**Your assignment:** This exercise calls for the line with "ATOM 45 N N", the line with "ATOM 64 C CA", and all lines between them in the material below, output exactly and with no other lines.

**Raw data:**
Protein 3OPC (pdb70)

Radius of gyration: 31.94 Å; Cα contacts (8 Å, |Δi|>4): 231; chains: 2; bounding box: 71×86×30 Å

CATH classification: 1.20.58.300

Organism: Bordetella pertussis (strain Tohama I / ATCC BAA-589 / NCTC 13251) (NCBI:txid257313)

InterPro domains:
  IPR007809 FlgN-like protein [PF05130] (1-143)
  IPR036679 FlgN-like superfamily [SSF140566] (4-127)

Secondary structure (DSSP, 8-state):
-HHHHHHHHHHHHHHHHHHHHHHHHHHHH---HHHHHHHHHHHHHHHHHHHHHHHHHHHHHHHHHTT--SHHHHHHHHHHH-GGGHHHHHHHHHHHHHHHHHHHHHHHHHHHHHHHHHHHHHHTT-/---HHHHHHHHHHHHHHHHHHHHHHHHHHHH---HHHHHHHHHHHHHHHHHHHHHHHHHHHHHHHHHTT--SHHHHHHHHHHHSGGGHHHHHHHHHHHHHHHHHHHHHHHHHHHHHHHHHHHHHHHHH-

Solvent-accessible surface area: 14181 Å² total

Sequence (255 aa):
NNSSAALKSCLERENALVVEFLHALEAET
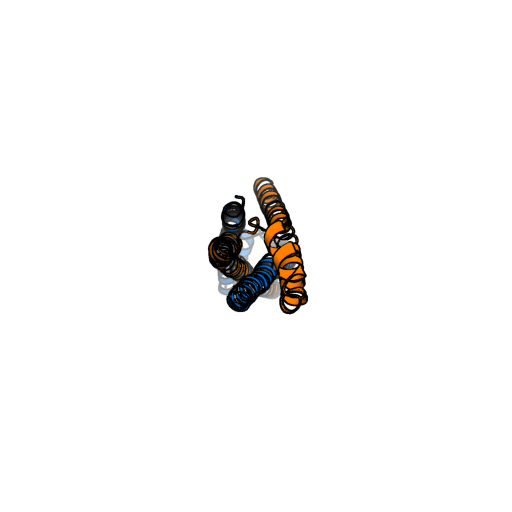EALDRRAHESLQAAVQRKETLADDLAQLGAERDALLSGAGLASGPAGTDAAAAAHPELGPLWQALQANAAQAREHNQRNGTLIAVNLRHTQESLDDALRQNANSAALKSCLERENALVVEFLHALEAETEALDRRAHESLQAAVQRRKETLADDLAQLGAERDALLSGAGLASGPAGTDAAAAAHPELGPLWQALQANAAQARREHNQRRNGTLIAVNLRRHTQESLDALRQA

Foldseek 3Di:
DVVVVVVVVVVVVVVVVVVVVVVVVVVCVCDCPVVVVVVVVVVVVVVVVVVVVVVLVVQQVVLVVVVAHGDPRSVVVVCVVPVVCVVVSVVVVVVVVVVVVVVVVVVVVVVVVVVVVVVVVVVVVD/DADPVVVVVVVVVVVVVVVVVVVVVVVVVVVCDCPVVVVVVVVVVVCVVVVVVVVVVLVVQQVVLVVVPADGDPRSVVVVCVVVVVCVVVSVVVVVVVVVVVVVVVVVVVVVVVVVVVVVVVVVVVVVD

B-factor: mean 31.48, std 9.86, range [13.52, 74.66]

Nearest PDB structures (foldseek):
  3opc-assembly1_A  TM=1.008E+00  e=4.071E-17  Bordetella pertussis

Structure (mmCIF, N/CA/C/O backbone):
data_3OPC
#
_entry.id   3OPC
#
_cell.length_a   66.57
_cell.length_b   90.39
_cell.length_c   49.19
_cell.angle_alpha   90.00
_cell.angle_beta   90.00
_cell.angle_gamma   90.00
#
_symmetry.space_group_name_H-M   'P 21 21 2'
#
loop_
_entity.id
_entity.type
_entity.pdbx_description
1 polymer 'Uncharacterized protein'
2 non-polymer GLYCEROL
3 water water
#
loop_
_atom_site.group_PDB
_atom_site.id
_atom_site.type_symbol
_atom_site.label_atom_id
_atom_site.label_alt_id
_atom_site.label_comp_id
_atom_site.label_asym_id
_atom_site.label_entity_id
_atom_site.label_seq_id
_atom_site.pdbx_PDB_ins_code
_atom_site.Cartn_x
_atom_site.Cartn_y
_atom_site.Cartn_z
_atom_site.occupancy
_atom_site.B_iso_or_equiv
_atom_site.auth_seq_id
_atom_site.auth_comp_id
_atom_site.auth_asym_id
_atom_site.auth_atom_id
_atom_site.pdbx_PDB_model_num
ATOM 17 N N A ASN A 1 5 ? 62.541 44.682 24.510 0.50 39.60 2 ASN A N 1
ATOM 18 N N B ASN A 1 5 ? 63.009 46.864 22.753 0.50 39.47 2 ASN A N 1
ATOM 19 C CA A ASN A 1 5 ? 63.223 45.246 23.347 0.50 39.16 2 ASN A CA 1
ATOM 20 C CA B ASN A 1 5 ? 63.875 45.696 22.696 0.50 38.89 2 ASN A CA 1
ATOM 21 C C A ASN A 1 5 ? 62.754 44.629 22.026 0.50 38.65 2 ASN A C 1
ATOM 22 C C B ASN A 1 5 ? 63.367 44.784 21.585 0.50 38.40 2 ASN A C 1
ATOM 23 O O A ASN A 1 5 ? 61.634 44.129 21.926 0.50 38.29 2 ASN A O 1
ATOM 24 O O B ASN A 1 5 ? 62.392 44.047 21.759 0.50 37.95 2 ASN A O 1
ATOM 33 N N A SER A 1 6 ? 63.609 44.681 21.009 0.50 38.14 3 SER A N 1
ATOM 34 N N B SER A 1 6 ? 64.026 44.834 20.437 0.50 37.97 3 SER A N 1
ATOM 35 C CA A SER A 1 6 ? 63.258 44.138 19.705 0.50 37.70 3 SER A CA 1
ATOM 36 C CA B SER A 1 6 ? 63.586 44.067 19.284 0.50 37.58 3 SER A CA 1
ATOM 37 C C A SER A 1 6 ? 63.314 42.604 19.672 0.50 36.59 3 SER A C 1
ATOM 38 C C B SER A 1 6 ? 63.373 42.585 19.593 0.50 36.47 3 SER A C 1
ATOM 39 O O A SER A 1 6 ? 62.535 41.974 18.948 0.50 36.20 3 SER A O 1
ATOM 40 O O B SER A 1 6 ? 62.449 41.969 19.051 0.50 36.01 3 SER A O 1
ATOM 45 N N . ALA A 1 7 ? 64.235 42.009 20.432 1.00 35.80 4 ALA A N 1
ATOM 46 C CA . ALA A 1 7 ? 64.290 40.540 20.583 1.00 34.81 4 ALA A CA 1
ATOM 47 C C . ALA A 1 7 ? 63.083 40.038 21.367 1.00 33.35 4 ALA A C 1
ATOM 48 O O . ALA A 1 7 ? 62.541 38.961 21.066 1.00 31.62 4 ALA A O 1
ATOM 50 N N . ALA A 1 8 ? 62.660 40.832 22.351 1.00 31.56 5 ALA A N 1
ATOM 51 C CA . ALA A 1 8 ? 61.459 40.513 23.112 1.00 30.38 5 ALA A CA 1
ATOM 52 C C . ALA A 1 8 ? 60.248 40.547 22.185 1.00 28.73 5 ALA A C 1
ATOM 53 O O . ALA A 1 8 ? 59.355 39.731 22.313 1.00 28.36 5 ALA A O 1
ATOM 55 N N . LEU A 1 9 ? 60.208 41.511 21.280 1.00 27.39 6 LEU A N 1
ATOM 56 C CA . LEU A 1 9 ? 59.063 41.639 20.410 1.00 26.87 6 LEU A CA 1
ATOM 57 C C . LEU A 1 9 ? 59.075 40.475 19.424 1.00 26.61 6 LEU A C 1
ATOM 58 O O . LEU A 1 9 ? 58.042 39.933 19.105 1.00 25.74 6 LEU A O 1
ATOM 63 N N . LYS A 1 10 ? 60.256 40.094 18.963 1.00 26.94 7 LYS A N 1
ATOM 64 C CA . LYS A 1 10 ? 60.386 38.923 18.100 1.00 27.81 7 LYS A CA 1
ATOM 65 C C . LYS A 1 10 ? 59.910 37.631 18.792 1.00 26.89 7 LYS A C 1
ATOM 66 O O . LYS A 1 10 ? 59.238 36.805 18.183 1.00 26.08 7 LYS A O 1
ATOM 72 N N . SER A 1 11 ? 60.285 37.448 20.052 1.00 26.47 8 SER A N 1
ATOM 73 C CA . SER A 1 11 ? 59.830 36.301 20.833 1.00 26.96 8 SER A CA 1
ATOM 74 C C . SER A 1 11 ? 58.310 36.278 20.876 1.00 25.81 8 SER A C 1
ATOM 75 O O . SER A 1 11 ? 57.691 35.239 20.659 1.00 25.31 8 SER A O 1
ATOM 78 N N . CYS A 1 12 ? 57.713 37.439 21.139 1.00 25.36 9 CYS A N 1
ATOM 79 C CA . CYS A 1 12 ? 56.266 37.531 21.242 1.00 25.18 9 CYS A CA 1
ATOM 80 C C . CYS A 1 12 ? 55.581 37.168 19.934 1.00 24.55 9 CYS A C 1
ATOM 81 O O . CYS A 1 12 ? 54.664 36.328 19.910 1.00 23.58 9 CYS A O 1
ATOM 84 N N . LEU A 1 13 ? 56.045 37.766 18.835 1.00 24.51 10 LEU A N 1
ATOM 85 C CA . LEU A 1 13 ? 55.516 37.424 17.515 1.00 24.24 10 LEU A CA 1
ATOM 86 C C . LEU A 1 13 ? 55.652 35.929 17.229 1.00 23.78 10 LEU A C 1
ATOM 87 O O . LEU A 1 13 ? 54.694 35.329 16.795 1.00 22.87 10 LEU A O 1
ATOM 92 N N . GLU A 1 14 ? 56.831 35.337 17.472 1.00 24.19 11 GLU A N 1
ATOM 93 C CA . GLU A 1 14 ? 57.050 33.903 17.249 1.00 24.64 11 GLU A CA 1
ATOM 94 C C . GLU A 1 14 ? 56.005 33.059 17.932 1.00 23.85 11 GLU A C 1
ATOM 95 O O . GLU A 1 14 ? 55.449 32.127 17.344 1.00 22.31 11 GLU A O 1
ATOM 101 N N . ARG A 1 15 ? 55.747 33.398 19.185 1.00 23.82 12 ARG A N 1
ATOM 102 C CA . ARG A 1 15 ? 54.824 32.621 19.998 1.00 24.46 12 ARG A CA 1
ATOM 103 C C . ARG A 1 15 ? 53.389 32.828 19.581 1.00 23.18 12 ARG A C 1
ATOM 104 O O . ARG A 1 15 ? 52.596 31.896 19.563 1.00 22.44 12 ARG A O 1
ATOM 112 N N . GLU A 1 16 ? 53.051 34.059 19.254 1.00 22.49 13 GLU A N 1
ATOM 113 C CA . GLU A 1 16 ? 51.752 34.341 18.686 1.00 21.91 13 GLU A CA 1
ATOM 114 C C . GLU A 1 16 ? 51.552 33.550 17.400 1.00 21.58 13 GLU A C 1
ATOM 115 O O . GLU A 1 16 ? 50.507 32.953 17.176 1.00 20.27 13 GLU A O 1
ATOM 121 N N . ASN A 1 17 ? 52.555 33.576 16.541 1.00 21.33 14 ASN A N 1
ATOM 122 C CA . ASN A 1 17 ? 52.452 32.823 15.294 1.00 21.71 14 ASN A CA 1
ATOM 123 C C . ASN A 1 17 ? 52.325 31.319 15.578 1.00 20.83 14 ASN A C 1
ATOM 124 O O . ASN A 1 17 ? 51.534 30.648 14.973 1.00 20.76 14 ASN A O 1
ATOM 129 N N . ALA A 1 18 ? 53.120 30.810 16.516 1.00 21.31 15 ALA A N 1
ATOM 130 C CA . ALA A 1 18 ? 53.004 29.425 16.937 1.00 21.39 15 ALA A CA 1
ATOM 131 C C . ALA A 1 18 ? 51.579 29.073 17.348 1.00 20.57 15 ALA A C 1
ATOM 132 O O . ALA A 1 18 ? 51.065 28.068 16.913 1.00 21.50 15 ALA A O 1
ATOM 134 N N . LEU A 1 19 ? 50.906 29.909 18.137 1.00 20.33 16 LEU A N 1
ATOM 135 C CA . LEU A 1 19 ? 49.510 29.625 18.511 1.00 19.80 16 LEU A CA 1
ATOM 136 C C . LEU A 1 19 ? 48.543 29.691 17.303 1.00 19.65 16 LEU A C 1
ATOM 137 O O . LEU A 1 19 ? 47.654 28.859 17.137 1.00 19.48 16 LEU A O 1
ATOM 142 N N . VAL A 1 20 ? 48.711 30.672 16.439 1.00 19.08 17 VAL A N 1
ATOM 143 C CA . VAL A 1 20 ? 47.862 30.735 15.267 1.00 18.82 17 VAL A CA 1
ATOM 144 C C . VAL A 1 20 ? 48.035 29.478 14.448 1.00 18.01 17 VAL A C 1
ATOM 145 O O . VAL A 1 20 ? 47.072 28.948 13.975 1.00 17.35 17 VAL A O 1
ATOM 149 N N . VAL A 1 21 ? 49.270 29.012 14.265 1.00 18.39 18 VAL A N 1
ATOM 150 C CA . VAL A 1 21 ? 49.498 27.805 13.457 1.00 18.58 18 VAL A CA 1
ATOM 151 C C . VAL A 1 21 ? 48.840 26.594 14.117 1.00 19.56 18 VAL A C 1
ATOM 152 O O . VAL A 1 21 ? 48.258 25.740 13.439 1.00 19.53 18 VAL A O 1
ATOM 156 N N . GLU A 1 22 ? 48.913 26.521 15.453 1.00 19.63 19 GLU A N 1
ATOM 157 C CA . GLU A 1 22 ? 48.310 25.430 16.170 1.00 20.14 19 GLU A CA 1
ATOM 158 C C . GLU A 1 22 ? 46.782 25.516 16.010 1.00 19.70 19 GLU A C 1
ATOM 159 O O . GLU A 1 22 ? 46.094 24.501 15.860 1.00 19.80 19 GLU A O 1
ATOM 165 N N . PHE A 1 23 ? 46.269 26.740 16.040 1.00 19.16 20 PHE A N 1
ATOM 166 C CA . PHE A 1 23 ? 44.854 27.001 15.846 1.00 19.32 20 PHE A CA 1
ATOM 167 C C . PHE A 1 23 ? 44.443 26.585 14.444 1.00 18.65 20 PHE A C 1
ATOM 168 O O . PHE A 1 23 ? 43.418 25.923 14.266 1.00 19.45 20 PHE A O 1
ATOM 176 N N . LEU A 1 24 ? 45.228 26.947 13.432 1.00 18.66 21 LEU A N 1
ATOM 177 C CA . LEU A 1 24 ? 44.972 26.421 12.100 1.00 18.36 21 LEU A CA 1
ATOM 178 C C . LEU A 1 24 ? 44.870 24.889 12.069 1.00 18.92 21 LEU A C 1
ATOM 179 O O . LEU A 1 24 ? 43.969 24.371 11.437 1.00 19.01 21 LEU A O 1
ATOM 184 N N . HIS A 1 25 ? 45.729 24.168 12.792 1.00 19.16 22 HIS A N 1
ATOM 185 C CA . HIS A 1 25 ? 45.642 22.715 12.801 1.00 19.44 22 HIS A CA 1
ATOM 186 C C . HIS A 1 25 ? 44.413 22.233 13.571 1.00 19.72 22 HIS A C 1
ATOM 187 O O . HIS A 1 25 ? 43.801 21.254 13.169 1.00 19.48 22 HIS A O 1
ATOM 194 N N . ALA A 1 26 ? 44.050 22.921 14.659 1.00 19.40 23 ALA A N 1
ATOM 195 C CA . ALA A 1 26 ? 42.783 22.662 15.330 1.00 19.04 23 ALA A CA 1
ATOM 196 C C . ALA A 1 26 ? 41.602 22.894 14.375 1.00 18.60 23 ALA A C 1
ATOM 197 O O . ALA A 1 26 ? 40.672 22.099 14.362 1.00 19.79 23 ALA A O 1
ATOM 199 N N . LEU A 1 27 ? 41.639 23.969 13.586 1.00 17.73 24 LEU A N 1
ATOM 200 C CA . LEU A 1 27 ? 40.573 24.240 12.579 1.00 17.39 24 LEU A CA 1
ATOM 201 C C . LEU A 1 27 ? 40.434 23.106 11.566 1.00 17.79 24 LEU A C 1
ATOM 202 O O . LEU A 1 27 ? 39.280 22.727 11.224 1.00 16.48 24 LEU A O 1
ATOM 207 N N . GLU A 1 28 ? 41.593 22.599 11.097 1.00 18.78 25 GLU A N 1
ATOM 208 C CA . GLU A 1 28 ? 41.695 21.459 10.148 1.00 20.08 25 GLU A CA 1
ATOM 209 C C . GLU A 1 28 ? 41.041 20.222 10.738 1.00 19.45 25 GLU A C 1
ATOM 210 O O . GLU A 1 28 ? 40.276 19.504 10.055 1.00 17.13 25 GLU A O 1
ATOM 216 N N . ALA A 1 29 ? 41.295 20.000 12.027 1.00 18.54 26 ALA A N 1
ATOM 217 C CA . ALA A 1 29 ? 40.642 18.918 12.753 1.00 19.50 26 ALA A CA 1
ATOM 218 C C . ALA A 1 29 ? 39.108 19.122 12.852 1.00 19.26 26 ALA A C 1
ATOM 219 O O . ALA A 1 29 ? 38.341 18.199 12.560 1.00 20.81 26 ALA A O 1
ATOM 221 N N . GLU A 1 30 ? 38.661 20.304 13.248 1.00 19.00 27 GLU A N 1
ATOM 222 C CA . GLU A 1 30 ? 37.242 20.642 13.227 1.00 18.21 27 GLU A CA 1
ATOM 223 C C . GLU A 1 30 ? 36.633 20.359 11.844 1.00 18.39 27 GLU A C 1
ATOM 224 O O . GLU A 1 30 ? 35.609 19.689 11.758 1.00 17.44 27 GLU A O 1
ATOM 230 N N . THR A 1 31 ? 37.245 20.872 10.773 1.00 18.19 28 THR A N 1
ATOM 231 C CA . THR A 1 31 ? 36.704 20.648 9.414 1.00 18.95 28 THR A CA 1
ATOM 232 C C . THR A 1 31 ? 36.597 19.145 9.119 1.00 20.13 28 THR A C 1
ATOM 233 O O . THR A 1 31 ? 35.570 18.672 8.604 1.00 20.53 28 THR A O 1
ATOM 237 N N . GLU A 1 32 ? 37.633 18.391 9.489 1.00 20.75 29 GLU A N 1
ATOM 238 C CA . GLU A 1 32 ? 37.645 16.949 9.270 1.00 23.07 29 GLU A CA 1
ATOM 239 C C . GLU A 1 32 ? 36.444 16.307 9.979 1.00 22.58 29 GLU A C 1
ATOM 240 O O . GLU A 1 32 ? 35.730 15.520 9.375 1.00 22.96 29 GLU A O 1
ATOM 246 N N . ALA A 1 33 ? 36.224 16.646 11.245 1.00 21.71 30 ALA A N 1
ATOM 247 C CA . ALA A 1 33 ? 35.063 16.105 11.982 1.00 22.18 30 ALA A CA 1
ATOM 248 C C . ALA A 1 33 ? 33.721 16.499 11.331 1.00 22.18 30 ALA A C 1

==

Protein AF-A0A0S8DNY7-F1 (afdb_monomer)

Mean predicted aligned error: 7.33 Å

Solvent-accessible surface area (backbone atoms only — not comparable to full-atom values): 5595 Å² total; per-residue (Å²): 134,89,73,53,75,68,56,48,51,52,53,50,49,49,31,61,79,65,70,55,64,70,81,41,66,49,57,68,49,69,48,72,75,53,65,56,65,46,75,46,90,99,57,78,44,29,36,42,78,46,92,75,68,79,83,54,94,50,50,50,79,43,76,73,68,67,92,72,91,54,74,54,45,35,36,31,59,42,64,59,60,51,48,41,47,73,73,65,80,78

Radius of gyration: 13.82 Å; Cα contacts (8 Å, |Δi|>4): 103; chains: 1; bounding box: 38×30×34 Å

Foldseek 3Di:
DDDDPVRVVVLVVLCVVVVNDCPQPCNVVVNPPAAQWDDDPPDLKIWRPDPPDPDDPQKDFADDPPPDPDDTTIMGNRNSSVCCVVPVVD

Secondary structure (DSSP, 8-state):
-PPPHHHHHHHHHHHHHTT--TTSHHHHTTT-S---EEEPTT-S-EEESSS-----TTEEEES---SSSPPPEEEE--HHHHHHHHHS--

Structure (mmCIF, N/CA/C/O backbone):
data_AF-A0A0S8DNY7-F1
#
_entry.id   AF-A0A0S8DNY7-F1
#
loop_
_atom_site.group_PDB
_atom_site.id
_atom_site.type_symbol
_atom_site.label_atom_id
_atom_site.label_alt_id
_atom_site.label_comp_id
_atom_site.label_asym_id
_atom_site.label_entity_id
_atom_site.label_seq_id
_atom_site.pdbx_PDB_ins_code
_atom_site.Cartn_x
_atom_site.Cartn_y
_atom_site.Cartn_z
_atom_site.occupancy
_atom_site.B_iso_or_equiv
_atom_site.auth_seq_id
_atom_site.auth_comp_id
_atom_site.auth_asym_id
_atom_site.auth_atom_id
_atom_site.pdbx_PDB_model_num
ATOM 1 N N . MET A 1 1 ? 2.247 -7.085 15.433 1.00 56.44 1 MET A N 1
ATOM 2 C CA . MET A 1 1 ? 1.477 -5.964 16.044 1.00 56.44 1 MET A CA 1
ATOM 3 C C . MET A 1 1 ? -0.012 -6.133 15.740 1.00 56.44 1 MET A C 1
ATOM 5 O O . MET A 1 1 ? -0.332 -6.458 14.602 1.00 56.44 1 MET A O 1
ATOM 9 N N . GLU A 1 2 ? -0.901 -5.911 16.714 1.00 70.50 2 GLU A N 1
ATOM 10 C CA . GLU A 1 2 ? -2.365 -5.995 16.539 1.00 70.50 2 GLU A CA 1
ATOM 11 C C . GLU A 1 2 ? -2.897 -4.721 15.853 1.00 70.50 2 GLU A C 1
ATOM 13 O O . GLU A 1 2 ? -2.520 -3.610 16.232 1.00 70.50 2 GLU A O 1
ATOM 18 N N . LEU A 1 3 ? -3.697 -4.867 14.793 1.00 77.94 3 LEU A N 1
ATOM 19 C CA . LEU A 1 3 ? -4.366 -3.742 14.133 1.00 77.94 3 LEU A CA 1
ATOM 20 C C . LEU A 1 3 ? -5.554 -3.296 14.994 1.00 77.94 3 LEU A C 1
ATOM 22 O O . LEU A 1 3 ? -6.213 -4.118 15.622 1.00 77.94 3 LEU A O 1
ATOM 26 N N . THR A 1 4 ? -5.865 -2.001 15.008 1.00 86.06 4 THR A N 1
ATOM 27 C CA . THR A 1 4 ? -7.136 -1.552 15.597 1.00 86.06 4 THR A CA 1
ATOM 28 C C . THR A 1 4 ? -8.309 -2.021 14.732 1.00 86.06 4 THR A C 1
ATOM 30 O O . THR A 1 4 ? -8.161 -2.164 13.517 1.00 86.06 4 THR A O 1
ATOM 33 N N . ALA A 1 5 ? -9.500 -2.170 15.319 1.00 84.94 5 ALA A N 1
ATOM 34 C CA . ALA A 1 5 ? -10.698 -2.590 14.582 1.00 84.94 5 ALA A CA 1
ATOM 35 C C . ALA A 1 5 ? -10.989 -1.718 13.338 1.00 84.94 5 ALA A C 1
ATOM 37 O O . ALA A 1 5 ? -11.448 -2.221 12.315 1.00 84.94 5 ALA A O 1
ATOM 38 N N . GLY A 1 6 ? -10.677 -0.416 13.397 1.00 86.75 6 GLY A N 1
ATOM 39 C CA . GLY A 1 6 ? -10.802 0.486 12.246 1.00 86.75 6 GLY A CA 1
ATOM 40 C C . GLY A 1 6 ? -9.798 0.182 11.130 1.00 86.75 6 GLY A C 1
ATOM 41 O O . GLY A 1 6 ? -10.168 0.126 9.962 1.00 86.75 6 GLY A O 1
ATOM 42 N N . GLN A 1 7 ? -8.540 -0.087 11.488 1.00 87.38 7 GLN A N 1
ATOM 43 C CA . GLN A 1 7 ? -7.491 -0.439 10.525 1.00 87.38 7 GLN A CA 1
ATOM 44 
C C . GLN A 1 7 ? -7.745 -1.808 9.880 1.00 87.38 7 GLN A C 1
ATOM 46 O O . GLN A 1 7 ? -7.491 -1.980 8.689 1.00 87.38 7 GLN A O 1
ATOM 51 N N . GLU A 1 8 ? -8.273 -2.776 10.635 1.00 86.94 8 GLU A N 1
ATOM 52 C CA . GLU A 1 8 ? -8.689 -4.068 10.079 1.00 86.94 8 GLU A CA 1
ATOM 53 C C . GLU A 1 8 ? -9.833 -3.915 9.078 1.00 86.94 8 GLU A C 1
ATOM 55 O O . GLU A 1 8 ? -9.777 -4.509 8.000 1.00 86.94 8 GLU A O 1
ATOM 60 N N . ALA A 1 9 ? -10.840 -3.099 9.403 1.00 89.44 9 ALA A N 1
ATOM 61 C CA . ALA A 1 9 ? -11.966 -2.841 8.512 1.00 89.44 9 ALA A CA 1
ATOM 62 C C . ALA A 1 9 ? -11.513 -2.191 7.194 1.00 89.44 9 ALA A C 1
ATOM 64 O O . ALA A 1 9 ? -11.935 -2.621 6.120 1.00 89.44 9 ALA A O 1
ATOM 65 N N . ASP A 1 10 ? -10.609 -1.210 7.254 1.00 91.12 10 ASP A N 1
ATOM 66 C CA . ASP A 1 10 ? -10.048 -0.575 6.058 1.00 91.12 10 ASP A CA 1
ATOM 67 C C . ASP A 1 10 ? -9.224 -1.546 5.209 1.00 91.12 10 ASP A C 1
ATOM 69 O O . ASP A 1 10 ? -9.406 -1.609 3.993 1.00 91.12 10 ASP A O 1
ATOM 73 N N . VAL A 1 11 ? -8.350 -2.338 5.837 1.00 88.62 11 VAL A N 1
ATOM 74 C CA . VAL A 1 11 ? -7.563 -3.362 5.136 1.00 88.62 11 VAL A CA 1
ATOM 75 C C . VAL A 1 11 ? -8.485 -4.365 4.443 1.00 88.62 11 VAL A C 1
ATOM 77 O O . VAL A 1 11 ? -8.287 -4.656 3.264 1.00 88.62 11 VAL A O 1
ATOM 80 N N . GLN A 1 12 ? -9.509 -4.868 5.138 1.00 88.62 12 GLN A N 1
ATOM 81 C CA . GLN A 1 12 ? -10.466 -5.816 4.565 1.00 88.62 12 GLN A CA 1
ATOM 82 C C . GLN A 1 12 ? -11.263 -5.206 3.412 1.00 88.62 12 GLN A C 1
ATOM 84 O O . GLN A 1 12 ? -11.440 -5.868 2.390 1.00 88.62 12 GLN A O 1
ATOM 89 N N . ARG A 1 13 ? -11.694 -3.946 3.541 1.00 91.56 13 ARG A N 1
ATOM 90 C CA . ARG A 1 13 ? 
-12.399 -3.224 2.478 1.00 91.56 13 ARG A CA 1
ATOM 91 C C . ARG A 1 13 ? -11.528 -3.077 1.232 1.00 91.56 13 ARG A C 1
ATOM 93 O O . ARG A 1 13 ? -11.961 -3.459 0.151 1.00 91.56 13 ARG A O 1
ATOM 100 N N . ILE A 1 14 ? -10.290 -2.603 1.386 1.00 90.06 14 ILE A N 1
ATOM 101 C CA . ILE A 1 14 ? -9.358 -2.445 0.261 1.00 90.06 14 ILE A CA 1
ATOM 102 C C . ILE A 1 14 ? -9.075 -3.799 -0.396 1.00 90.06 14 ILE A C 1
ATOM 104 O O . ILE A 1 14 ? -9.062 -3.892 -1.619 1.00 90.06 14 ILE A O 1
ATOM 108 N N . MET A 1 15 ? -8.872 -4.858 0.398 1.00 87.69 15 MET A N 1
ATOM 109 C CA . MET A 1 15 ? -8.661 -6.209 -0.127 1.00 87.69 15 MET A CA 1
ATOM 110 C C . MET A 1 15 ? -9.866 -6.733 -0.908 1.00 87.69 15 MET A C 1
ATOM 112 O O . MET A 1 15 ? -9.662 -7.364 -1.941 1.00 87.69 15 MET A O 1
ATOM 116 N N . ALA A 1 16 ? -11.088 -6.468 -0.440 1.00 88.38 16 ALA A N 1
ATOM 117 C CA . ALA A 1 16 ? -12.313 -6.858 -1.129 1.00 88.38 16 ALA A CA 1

**Response to the task:**
ATOM 45 N N . ALA A 1 7 ? 64.235 42.009 20.432 1.00 35.80 4 ALA A N 1
ATOM 46 C CA . ALA A 1 7 ? 64.290 40.540 20.583 1.00 34.81 4 ALA A CA 1
ATOM 47 C C . ALA A 1 7 ? 63.083 40.038 21.367 1.00 33.35 4 ALA A C 1
ATOM 48 O O . ALA A 1 7 ? 62.541 38.961 21.066 1.00 31.62 4 ALA A O 1
ATOM 50 N N . ALA A 1 8 ? 62.660 40.832 22.351 1.00 31.56 5 ALA A N 1
ATOM 51 C CA . ALA A 1 8 ? 61.459 40.513 23.112 1.00 30.38 5 ALA A CA 1
ATOM 52 C C . ALA A 1 8 ? 60.248 40.547 22.185 1.00 28.73 5 ALA A C 1
ATOM 53 O O . ALA A 1 8 ? 59.355 39.731 22.313 1.00 28.36 5 ALA A O 1
ATOM 55 N N . LEU A 1 9 ? 60.208 41.511 21.280 1.00 27.39 6 LEU A N 1
ATOM 56 C CA . LEU A 1 9 ? 59.063 41.639 20.410 1.00 26.87 6 LEU A CA 1
ATOM 57 C C . LEU A 1 9 ? 59.075 40.475 19.424 1.00 26.61 6 LEU A C 1
ATOM 58 O O . LEU A 1 9 ? 58.042 39.933 19.105 1.00 25.74 6 LEU A O 1
ATOM 63 N N . LYS A 1 10 ? 60.256 40.094 18.963 1.00 26.94 7 LYS A N 1
ATOM 64 C CA . LYS A 1 10 ? 60.386 38.923 18.100 1.00 27.81 7 LYS A CA 1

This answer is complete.